Of course, the gaming community knows that leaks are not guarantees. For a long time, the wait for official word from Avalanche Software or Warner Bros. was agonizing. The button remained, a quiet monument to what might be. Would it ever be more than a curious footnote?
A Legacy of Oddities and Anticipation
Hogwarts Legacy is a game of magical contradictions. It builds a stunning, immersive world, yet it contains this strangely mundane menu oddity. It tells a complete story, yet it hints at more with a button that led to very little. This peculiar feature highlights a broader tension in modern gaming between launch-day completeness and the live-service/DLC model. The "Additional Content" button felt like an artifact from a different game plan, one that envisioned a steady stream of updates.

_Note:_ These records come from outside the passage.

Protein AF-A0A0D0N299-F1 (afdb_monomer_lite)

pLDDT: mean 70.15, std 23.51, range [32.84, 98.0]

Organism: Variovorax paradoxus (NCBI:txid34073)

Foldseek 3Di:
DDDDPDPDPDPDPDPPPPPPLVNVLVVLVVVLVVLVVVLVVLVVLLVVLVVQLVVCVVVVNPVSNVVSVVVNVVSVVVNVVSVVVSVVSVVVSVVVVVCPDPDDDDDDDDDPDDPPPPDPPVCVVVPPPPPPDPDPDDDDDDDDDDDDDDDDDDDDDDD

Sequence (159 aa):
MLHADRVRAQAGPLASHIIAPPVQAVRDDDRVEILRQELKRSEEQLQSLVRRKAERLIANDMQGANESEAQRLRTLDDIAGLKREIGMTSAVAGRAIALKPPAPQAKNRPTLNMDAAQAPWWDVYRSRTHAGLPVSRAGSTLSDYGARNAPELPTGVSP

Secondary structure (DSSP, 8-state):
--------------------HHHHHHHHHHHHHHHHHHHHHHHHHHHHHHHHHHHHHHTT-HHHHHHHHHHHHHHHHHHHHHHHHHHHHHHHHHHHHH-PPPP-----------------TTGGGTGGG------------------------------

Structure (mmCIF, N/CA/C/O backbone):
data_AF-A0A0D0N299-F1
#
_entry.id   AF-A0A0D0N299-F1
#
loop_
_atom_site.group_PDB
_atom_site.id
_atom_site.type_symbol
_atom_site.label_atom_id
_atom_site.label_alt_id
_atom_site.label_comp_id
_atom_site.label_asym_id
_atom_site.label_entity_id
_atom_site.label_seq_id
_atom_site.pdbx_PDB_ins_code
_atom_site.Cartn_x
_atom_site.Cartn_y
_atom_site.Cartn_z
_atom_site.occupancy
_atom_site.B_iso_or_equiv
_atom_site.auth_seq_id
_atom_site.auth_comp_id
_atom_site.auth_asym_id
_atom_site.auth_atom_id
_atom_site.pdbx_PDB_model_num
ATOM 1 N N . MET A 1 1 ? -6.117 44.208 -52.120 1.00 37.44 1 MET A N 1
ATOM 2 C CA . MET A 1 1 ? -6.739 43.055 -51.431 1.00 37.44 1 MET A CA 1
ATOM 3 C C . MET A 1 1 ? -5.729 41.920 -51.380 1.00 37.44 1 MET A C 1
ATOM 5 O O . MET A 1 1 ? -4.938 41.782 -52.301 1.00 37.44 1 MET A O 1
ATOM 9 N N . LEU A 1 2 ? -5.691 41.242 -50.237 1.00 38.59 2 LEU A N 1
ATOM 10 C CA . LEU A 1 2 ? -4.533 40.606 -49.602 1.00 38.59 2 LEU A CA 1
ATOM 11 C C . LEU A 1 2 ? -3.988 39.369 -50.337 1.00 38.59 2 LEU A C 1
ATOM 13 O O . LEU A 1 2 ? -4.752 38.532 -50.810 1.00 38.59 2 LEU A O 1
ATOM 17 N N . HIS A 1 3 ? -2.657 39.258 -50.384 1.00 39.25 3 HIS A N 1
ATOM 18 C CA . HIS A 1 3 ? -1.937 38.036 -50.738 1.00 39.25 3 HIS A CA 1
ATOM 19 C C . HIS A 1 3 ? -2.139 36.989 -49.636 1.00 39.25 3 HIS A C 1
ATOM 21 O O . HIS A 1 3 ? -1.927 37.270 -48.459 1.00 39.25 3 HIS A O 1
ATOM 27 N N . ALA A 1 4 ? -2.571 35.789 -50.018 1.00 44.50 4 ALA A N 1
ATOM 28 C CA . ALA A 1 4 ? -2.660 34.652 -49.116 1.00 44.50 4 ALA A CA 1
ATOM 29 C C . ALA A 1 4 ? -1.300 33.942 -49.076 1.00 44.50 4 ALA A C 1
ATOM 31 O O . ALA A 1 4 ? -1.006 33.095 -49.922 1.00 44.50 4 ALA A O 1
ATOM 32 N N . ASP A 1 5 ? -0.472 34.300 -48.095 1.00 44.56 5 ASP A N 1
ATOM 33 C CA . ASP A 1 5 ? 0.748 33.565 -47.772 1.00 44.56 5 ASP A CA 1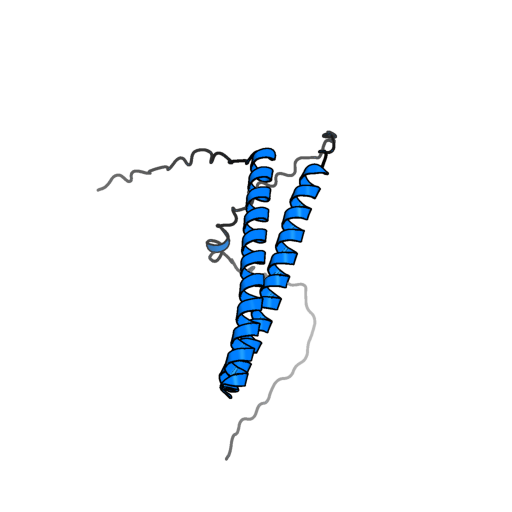
ATOM 34 C C . ASP A 1 5 ? 0.394 32.171 -47.247 1.00 44.56 5 ASP A C 1
ATOM 36 O O . ASP A 1 5 ? -0.141 31.979 -46.152 1.00 44.56 5 ASP A O 1
ATOM 40 N N . ARG A 1 6 ? 0.697 31.160 -48.059 1.00 47.75 6 ARG A N 1
ATOM 41 C CA . ARG A 1 6 ? 0.555 29.751 -47.706 1.00 47.75 6 ARG A CA 1
ATOM 42 C C . ARG A 1 6 ? 1.780 29.327 -46.897 1.00 47.75 6 ARG A C 1
ATOM 44 O O . ARG A 1 6 ? 2.748 28.815 -47.454 1.00 47.75 6 ARG A O 1
ATOM 51 N N . VAL A 1 7 ? 1.738 29.514 -45.578 1.00 51.88 7 VAL A N 1
ATOM 52 C CA . VAL A 1 7 ? 2.758 28.978 -44.662 1.00 51.88 7 VAL A CA 1
ATOM 53 C C . VAL A 1 7 ? 2.653 27.450 -44.644 1.00 51.88 7 VAL A C 1
ATOM 55 O O . VAL A 1 7 ? 1.830 26.855 -43.951 1.00 51.88 7 VAL A O 1
ATOM 58 N N . ARG A 1 8 ? 3.484 26.793 -45.456 1.00 47.22 8 ARG A N 1
ATOM 59 C CA . ARG A 1 8 ? 3.685 25.343 -45.436 1.00 47.22 8 ARG A CA 1
ATOM 60 C C . ARG A 1 8 ? 4.637 25.017 -44.286 1.00 47.22 8 ARG A C 1
ATOM 62 O O . ARG A 1 8 ? 5.850 25.092 -44.453 1.00 47.22 8 ARG A O 1
ATOM 69 N N . ALA A 1 9 ? 4.093 24.657 -43.125 1.00 50.94 9 ALA A N 1
ATOM 70 C CA . ALA A 1 9 ? 4.882 24.082 -42.042 1.00 50.94 9 ALA A CA 1
ATOM 71 C C . ALA A 1 9 ? 5.461 22.736 -42.513 1.00 50.94 9 ALA A C 1
ATOM 73 O O . ALA A 1 9 ? 4.742 21.744 -42.637 1.00 50.94 9 ALA A O 1
ATOM 74 N N . GLN A 1 10 ? 6.754 22.712 -42.838 1.00 46.56 10 GLN A N 1
ATOM 75 C CA . GLN A 1 10 ? 7.488 21.464 -43.009 1.00 46.56 10 GLN A CA 1
ATOM 76 C C . GLN A 1 10 ? 7.673 20.851 -41.621 1.00 46.56 10 GLN A C 1
ATOM 78 O O . GLN A 1 10 ? 8.507 21.303 -40.840 1.00 46.56 10 GLN A O 1
ATOM 83 N N . ALA A 1 11 ? 6.867 19.842 -41.294 1.00 56.28 11 ALA A N 1
ATOM 84 C CA . ALA A 1 11 ? 7.153 18.971 -40.167 1.00 56.28 11 ALA A CA 1
ATOM 85 C C . ALA A 1 11 ? 8.414 18.169 -40.519 1.00 56.28 11 ALA A C 1
ATOM 87 O O . ALA A 1 11 ? 8.369 17.265 -41.354 1.00 56.28 11 ALA A O 1
ATOM 88 N N . GLY A 1 12 ? 9.551 18.555 -39.938 1.00 53.91 12 GLY A N 1
ATOM 89 C CA . GLY A 1 12 ? 10.775 17.763 -40.007 1.00 53.91 12 GLY A CA 1
ATOM 90 C C . GLY A 1 12 ? 10.549 16.368 -39.410 1.00 53.91 12 GLY A C 1
ATOM 91 O O . GLY A 1 12 ? 9.639 16.196 -38.592 1.00 53.91 12 GLY A O 1
ATOM 92 N N . PRO A 1 13 ? 11.343 15.361 -39.810 1.00 51.72 13 PRO A N 1
ATOM 93 C CA . PRO A 1 13 ? 11.196 14.009 -39.294 1.00 51.72 13 PRO A CA 1
ATOM 94 C C . PRO A 1 13 ? 11.339 14.034 -37.769 1.00 51.72 13 PRO A C 1
ATOM 96 O O . PRO A 1 13 ? 12.383 14.412 -37.237 1.00 51.72 13 PRO A O 1
ATOM 99 N N . LEU A 1 14 ? 10.267 13.662 -37.064 1.00 59.59 14 LEU A N 1
ATOM 100 C CA . LEU A 1 14 ? 10.288 13.463 -35.621 1.00 59.59 14 LEU A CA 1
ATOM 101 C C . LEU A 1 14 ? 11.310 12.364 -35.341 1.00 59.59 14 LEU A C 1
ATOM 103 O O . LEU A 1 14 ? 11.082 11.204 -35.680 1.00 59.59 14 LEU A O 1
ATOM 107 N N . ALA A 1 15 ? 12.453 12.738 -34.770 1.00 60.88 15 ALA A N 1
ATOM 108 C CA . ALA A 1 15 ? 13.467 11.792 -34.343 1.00 60.88 15 ALA A CA 1
ATOM 109 C C . ALA A 1 15 ? 12.820 10.815 -33.355 1.00 60.88 15 ALA A C 1
ATOM 111 O O . ALA A 1 15 ? 12.559 11.171 -32.204 1.00 60.88 15 ALA A O 1
ATOM 112 N N . SER A 1 16 ? 12.532 9.594 -33.807 1.00 61.53 16 SER A N 1
ATOM 113 C CA . SER A 1 16 ? 12.065 8.507 -32.957 1.00 61.53 16 SER A CA 1
ATOM 114 C C . SER A 1 16 ? 13.128 8.270 -31.887 1.00 61.53 16 SER A C 1
ATOM 116 O O . SER A 1 16 ? 14.170 7.676 -32.164 1.00 61.53 16 SER A O 1
ATOM 118 N N . HIS A 1 17 ? 12.903 8.789 -30.681 1.00 61.56 17 HIS A N 1
ATOM 119 C CA . HIS A 1 17 ? 13.788 8.571 -29.543 1.00 61.56 17 HIS A CA 1
ATOM 120 C C . HIS A 1 17 ? 13.582 7.140 -29.050 1.00 61.56 17 HIS A C 1
ATOM 122 O O . HIS A 1 17 ? 12.829 6.878 -28.115 1.00 61.56 17 HIS A O 1
ATOM 128 N N . ILE A 1 18 ? 14.221 6.195 -29.734 1.00 73.44 18 ILE A N 1
ATOM 129 C CA . ILE A 1 18 ? 14.328 4.815 -29.279 1.00 73.44 18 ILE A CA 1
ATOM 130 C C . ILE A 1 18 ? 15.305 4.838 -28.105 1.00 73.44 18 ILE A C 1
ATOM 132 O O . ILE A 1 18 ? 16.503 5.056 -28.283 1.00 73.44 18 ILE A O 1
ATOM 136 N N . ILE A 1 19 ? 14.786 4.664 -26.891 1.00 73.94 19 ILE A N 1
ATOM 137 C CA . ILE A 1 19 ? 15.621 4.505 -25.701 1.00 73.94 19 ILE A CA 1
ATOM 138 C C . ILE A 1 19 ? 16.366 3.181 -25.850 1.00 73.94 19 ILE A C 1
ATOM 140 O O . ILE A 1 19 ? 15.757 2.137 -26.086 1.00 73.94 19 ILE A O 1
ATOM 144 N N . ALA A 1 20 ? 17.691 3.226 -25.729 1.00 79.69 20 ALA A N 1
ATOM 145 C CA . ALA A 1 20 ? 18.498 2.023 -25.797 1.00 79.69 20 ALA A CA 1
ATOM 146 C C . ALA A 1 20 ? 18.084 1.054 -24.667 1.00 79.69 20 ALA A C 1
ATOM 148 O O . ALA A 1 20 ? 17.935 1.499 -23.527 1.00 79.69 20 ALA A O 1
ATOM 149 N N . PRO A 1 21 ? 17.961 -0.260 -24.933 1.00 80.81 21 PRO A N 1
ATOM 150 C CA . PRO A 1 21 ? 17.620 -1.260 -23.919 1.00 80.81 21 PRO A CA 1
ATOM 151 C C . PRO A 1 21 ? 18.370 -1.144 -22.575 1.00 80.81 21 PRO A C 1
ATOM 153 O O . PRO A 1 21 ? 17.708 -1.241 -21.544 1.00 80.81 21 PRO A O 1
ATOM 156 N N . PRO A 1 22 ? 19.695 -0.870 -22.518 1.00 79.38 22 PRO A N 1
ATOM 157 C CA . PRO A 1 22 ? 20.379 -0.688 -21.232 1.00 79.38 22 PRO A CA 1
ATOM 158 C C . PRO A 1 22 ? 19.892 0.537 -20.445 1.00 79.38 22 PRO A C 1
ATOM 160 O O . PRO A 1 22 ? 19.849 0.498 -19.222 1.00 79.38 22 PRO A O 1
ATOM 163 N N . VAL A 1 23 ? 19.483 1.613 -21.123 1.00 82.69 23 VAL A N 1
ATOM 164 C CA . VAL A 1 23 ? 18.931 2.811 -20.468 1.00 82.69 23 VAL A CA 1
ATOM 165 C C . VAL A 1 23 ? 17.534 2.528 -19.914 1.00 82.69 23 VAL A C 1
ATOM 167 O O . VAL A 1 23 ? 17.168 3.068 -18.874 1.00 82.69 23 VAL A O 1
ATOM 170 N N . GLN A 1 24 ? 16.759 1.668 -20.581 1.00 85.31 24 GLN A N 1
ATOM 171 C CA . GLN A 1 24 ? 15.460 1.237 -20.073 1.00 85.31 24 GLN A CA 1
ATOM 172 C C . GLN A 1 24 ? 15.607 0.355 -18.825 1.00 85.31 24 GLN A C 1
ATOM 174 O O . GLN A 1 24 ? 14.880 0.572 -17.864 1.00 85.31 24 GLN A O 1
ATOM 179 N N . ALA A 1 25 ? 16.585 -0.556 -18.802 1.00 83.06 25 ALA A N 1
ATOM 180 C CA . ALA A 1 25 ? 16.842 -1.412 -17.642 1.00 83.06 25 ALA A CA 1
ATOM 181 C C . ALA A 1 25 ? 17.165 -0.601 -16.373 1.00 83.06 25 ALA A C 1
ATOM 183 O O . ALA A 1 25 ? 16.574 -0.852 -15.331 1.00 83.06 25 ALA A O 1
ATOM 184 N N . VAL A 1 26 ? 18.010 0.433 -16.481 1.00 88.25 26 VAL A N 1
ATOM 185 C CA . VAL A 1 26 ? 18.323 1.324 -15.344 1.00 88.25 26 VAL A CA 1
ATOM 186 C C . VAL A 1 26 ? 17.066 2.023 -14.811 1.00 88.25 26 VAL A C 1
ATOM 188 O O . VAL A 1 26 ? 16.870 2.113 -13.605 1.00 88.25 26 VAL A O 1
ATOM 191 N N . ARG A 1 27 ? 16.172 2.478 -15.697 1.00 90.50 27 ARG A N 1
ATOM 192 C CA . ARG A 1 27 ? 14.905 3.107 -15.282 1.00 90.50 27 ARG A CA 1
ATOM 193 C C . ARG A 1 27 ? 13.949 2.121 -14.624 1.00 90.50 27 ARG A C 1
ATOM 195 O O . ARG A 1 27 ? 13.213 2.499 -13.716 1.00 90.50 27 ARG A O 1
ATOM 202 N N . ASP A 1 28 ? 13.922 0.888 -15.116 1.00 89.44 28 ASP A N 1
ATOM 203 C CA . ASP A 1 28 ? 13.096 -0.166 -14.539 1.00 89.44 28 ASP A CA 1
ATOM 204 C C . ASP A 1 28 ? 13.610 -0.538 -13.137 1.00 89.44 28 ASP A C 1
ATOM 206 O O . ASP A 1 28 ? 12.798 -0.710 -12.226 1.00 89.44 28 ASP A O 1
ATOM 210 N N . ASP A 1 29 ? 14.931 -0.560 -12.931 1.00 90.38 29 ASP A N 1
ATOM 211 C CA . ASP A 1 29 ? 15.553 -0.743 -11.614 1.00 90.38 29 ASP A CA 1
ATOM 212 C C . ASP A 1 29 ? 15.194 0.405 -10.654 1.00 90.38 29 ASP A C 1
ATOM 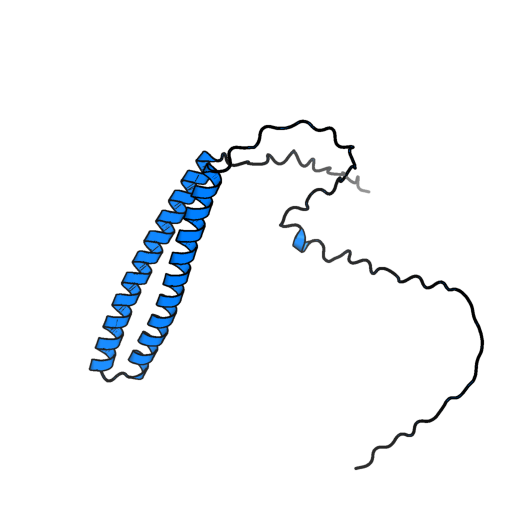214 O O . ASP A 1 29 ? 14.732 0.148 -9.537 1.00 90.38 29 ASP A O 1
ATOM 218 N N . ASP A 1 30 ? 15.305 1.661 -11.103 1.00 93.88 30 ASP A N 1
ATOM 219 C CA . ASP A 1 30 ? 14.897 2.838 -10.320 1.00 93.88 30 ASP A CA 1
ATOM 220 C C . ASP A 1 30 ? 13.414 2.759 -9.923 1.00 93.88 30 ASP A C 1
ATOM 222 O O . ASP A 1 30 ? 13.042 3.024 -8.776 1.00 93.88 30 ASP A O 1
ATOM 226 N N . ARG A 1 31 ? 12.545 2.346 -10.855 1.00 94.88 31 ARG A N 1
ATOM 227 C CA . ARG A 1 31 ? 11.113 2.166 -10.588 1.00 94.88 31 ARG A CA 1
ATOM 228 C C . ARG A 1 31 ? 10.869 1.091 -9.533 1.00 94.88 31 ARG A C 1
ATOM 230 O O . ARG A 1 31 ? 10.040 1.293 -8.648 1.00 94.88 31 ARG A O 1
ATOM 237 N N . VAL A 1 32 ? 11.564 -0.045 -9.612 1.00 94.38 32 VAL A N 1
ATOM 238 C CA . VAL A 1 32 ? 11.444 -1.115 -8.610 1.00 94.38 32 VAL A CA 1
ATOM 239 C C . VAL A 1 32 ? 11.870 -0.615 -7.231 1.00 94.38 32 VAL A C 1
ATOM 241 O O . VAL A 1 32 ? 11.209 -0.937 -6.243 1.00 94.38 32 VAL A O 1
ATOM 244 N N . GLU A 1 33 ? 12.932 0.184 -7.149 1.00 95.62 33 GLU A N 1
ATOM 245 C CA . GLU A 1 33 ? 13.391 0.745 -5.879 1.00 95.62 33 GLU A CA 1
ATOM 246 C C . GLU A 1 33 ? 12.370 1.723 -5.279 1.00 95.62 33 GLU A C 1
ATOM 248 O O . GLU A 1 33 ? 12.040 1.618 -4.097 1.00 95.62 33 GLU A O 1
ATOM 253 N N . ILE A 1 34 ? 11.773 2.595 -6.097 1.00 96.75 34 ILE A N 1
ATOM 254 C CA . ILE A 1 34 ? 10.684 3.484 -5.659 1.00 96.75 34 ILE A CA 1
ATOM 255 C C . ILE A 1 34 ? 9.501 2.668 -5.117 1.00 96.75 34 ILE A C 1
ATOM 257 O O . ILE A 1 34 ? 9.037 2.918 -4.003 1.00 96.75 34 ILE A O 1
ATOM 261 N N . LEU A 1 35 ? 9.058 1.638 -5.845 1.00 96.88 35 LEU A N 1
ATOM 262 C CA . LEU A 1 35 ? 7.946 0.786 -5.410 1.00 96.88 35 LEU A CA 1
ATOM 263 C C . LEU A 1 35 ? 8.247 0.062 -4.087 1.00 96.88 35 LEU A C 1
ATOM 265 O O . LEU A 1 35 ? 7.356 -0.121 -3.257 1.00 96.88 35 LEU A O 1
ATOM 269 N N . ARG A 1 36 ? 9.503 -0.336 -3.848 1.00 97.12 36 ARG A N 1
ATOM 270 C CA . ARG A 1 36 ? 9.925 -0.930 -2.567 1.00 97.12 36 ARG A CA 1
ATOM 271 C C . ARG A 1 36 ? 9.866 0.074 -1.421 1.00 97.12 36 ARG A C 1
ATOM 273 O O . ARG A 1 36 ? 9.441 -0.285 -0.322 1.00 97.12 36 ARG A O 1
ATOM 280 N N . GLN A 1 37 ? 10.265 1.319 -1.662 1.00 98.00 37 GLN A N 1
ATOM 281 C CA . GLN A 1 37 ? 10.177 2.385 -0.662 1.00 98.00 37 GLN A CA 1
ATOM 282 C C . GLN A 1 37 ? 8.719 2.705 -0.311 1.00 98.00 37 GLN A C 1
ATOM 284 O O . GLN A 1 37 ? 8.382 2.843 0.867 1.00 98.00 37 GLN A O 1
ATOM 289 N N . GLU A 1 38 ? 7.836 2.757 -1.309 1.00 97.81 38 GLU A N 1
ATOM 290 C CA . GLU A 1 38 ? 6.395 2.942 -1.108 1.00 97.81 38 GLU A CA 1
ATOM 291 C C . GLU A 1 38 ? 5.758 1.775 -0.349 1.00 97.81 38 GLU A C 1
ATOM 293 O O . GLU A 1 38 ? 4.945 1.990 0.558 1.00 97.81 38 GLU A O 1
ATOM 298 N N . LEU A 1 39 ? 6.171 0.543 -0.659 1.00 97.75 39 LEU A N 1
ATOM 299 C CA . LEU A 1 39 ? 5.739 -0.644 0.071 1.00 97.75 39 LEU A CA 1
ATOM 300 C C . LEU A 1 39 ? 6.128 -0.546 1.550 1.00 97.75 39 LEU A C 1
ATOM 302 O O . LEU A 1 39 ? 5.269 -0.708 2.416 1.00 97.75 39 LEU A O 1
ATOM 306 N N . LYS A 1 40 ? 7.389 -0.210 1.842 1.00 97.94 40 LYS A N 1
ATOM 307 C CA . LYS A 1 40 ? 7.869 -0.039 3.218 1.00 97.94 40 LYS A CA 1
ATOM 308 C C . LYS A 1 40 ? 7.069 1.031 3.966 1.00 97.94 40 LYS A C 1
ATOM 310 O O . LYS A 1 40 ? 6.618 0.791 5.083 1.00 97.94 40 LYS A O 1
ATOM 315 N N . ARG A 1 41 ? 6.830 2.187 3.338 1.00 98.00 41 ARG A N 1
ATOM 316 C CA . ARG A 1 41 ? 6.017 3.265 3.928 1.00 98.00 41 ARG A CA 1
ATOM 317 C C . ARG A 1 41 ? 4.585 2.800 4.226 1.00 98.00 41 ARG A C 1
ATOM 319 O O . ARG A 1 41 ? 4.033 3.143 5.270 1.00 98.00 41 ARG A O 1
ATOM 326 N N . SER A 1 42 ? 3.989 2.005 3.340 1.00 97.38 42 SER A N 1
ATOM 327 C CA . SER A 1 42 ? 2.638 1.461 3.533 1.00 97.38 42 SER A CA 1
ATOM 328 C C . SER A 1 42 ? 2.587 0.436 4.674 1.00 97.38 42 SER A C 1
ATOM 330 O O . SER A 1 42 ? 1.643 0.430 5.466 1.00 97.38 42 SER A O 1
ATOM 332 N N . GLU A 1 43 ? 3.620 -0.397 4.815 1.00 97.31 43 GLU A N 1
ATOM 333 C CA . GLU A 1 43 ? 3.761 -1.341 5.931 1.00 97.31 43 GLU A CA 1
ATOM 334 C C . GLU A 1 43 ? 3.945 -0.613 7.279 1.00 97.31 43 GLU A C 1
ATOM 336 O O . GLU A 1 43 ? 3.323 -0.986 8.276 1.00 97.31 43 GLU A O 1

So, what's the lesson here? For developers, it's a case study in managing player expectations through UI design. A prominent menu option is a promise. For players, it became a lesson in patience and cautious optimism. That simple button sparked countless forum discussions, Reddit threads, and video essays. In its own weird way, it kept the conversation about the game's future alive during quiet periods. It was a mystery wrapped in a menu, a small, muggle-born puzzle in a world of magic. As we look back, its journey from bizarre placeholder to (potentially) functional feature encapsulates the evolving relationship between a game, its creators, and its community. The legacy of Hogwarts Legacy isn't just its story or its world—it's also in these curious, human details that spark our imagination and debate long after we put down the controller.
Data referenced from HowLongToBeat helps contextualize why Hogwarts Legacy’s “Additional Content” menu option felt so disproportionate for so long: when players can already spend dozens of hours finishing the main story, side quests, and completionist objectives, a small add-on like the Dark Arts Battle Arena reads less like a true expansion and more like a storefront shortcut. That contrast is exactly what made the button’s prominence on the title screen seem like a placeholder for something bigger—an expectation-setting UI choice that implicitly promised a more substantial post-launch chapter.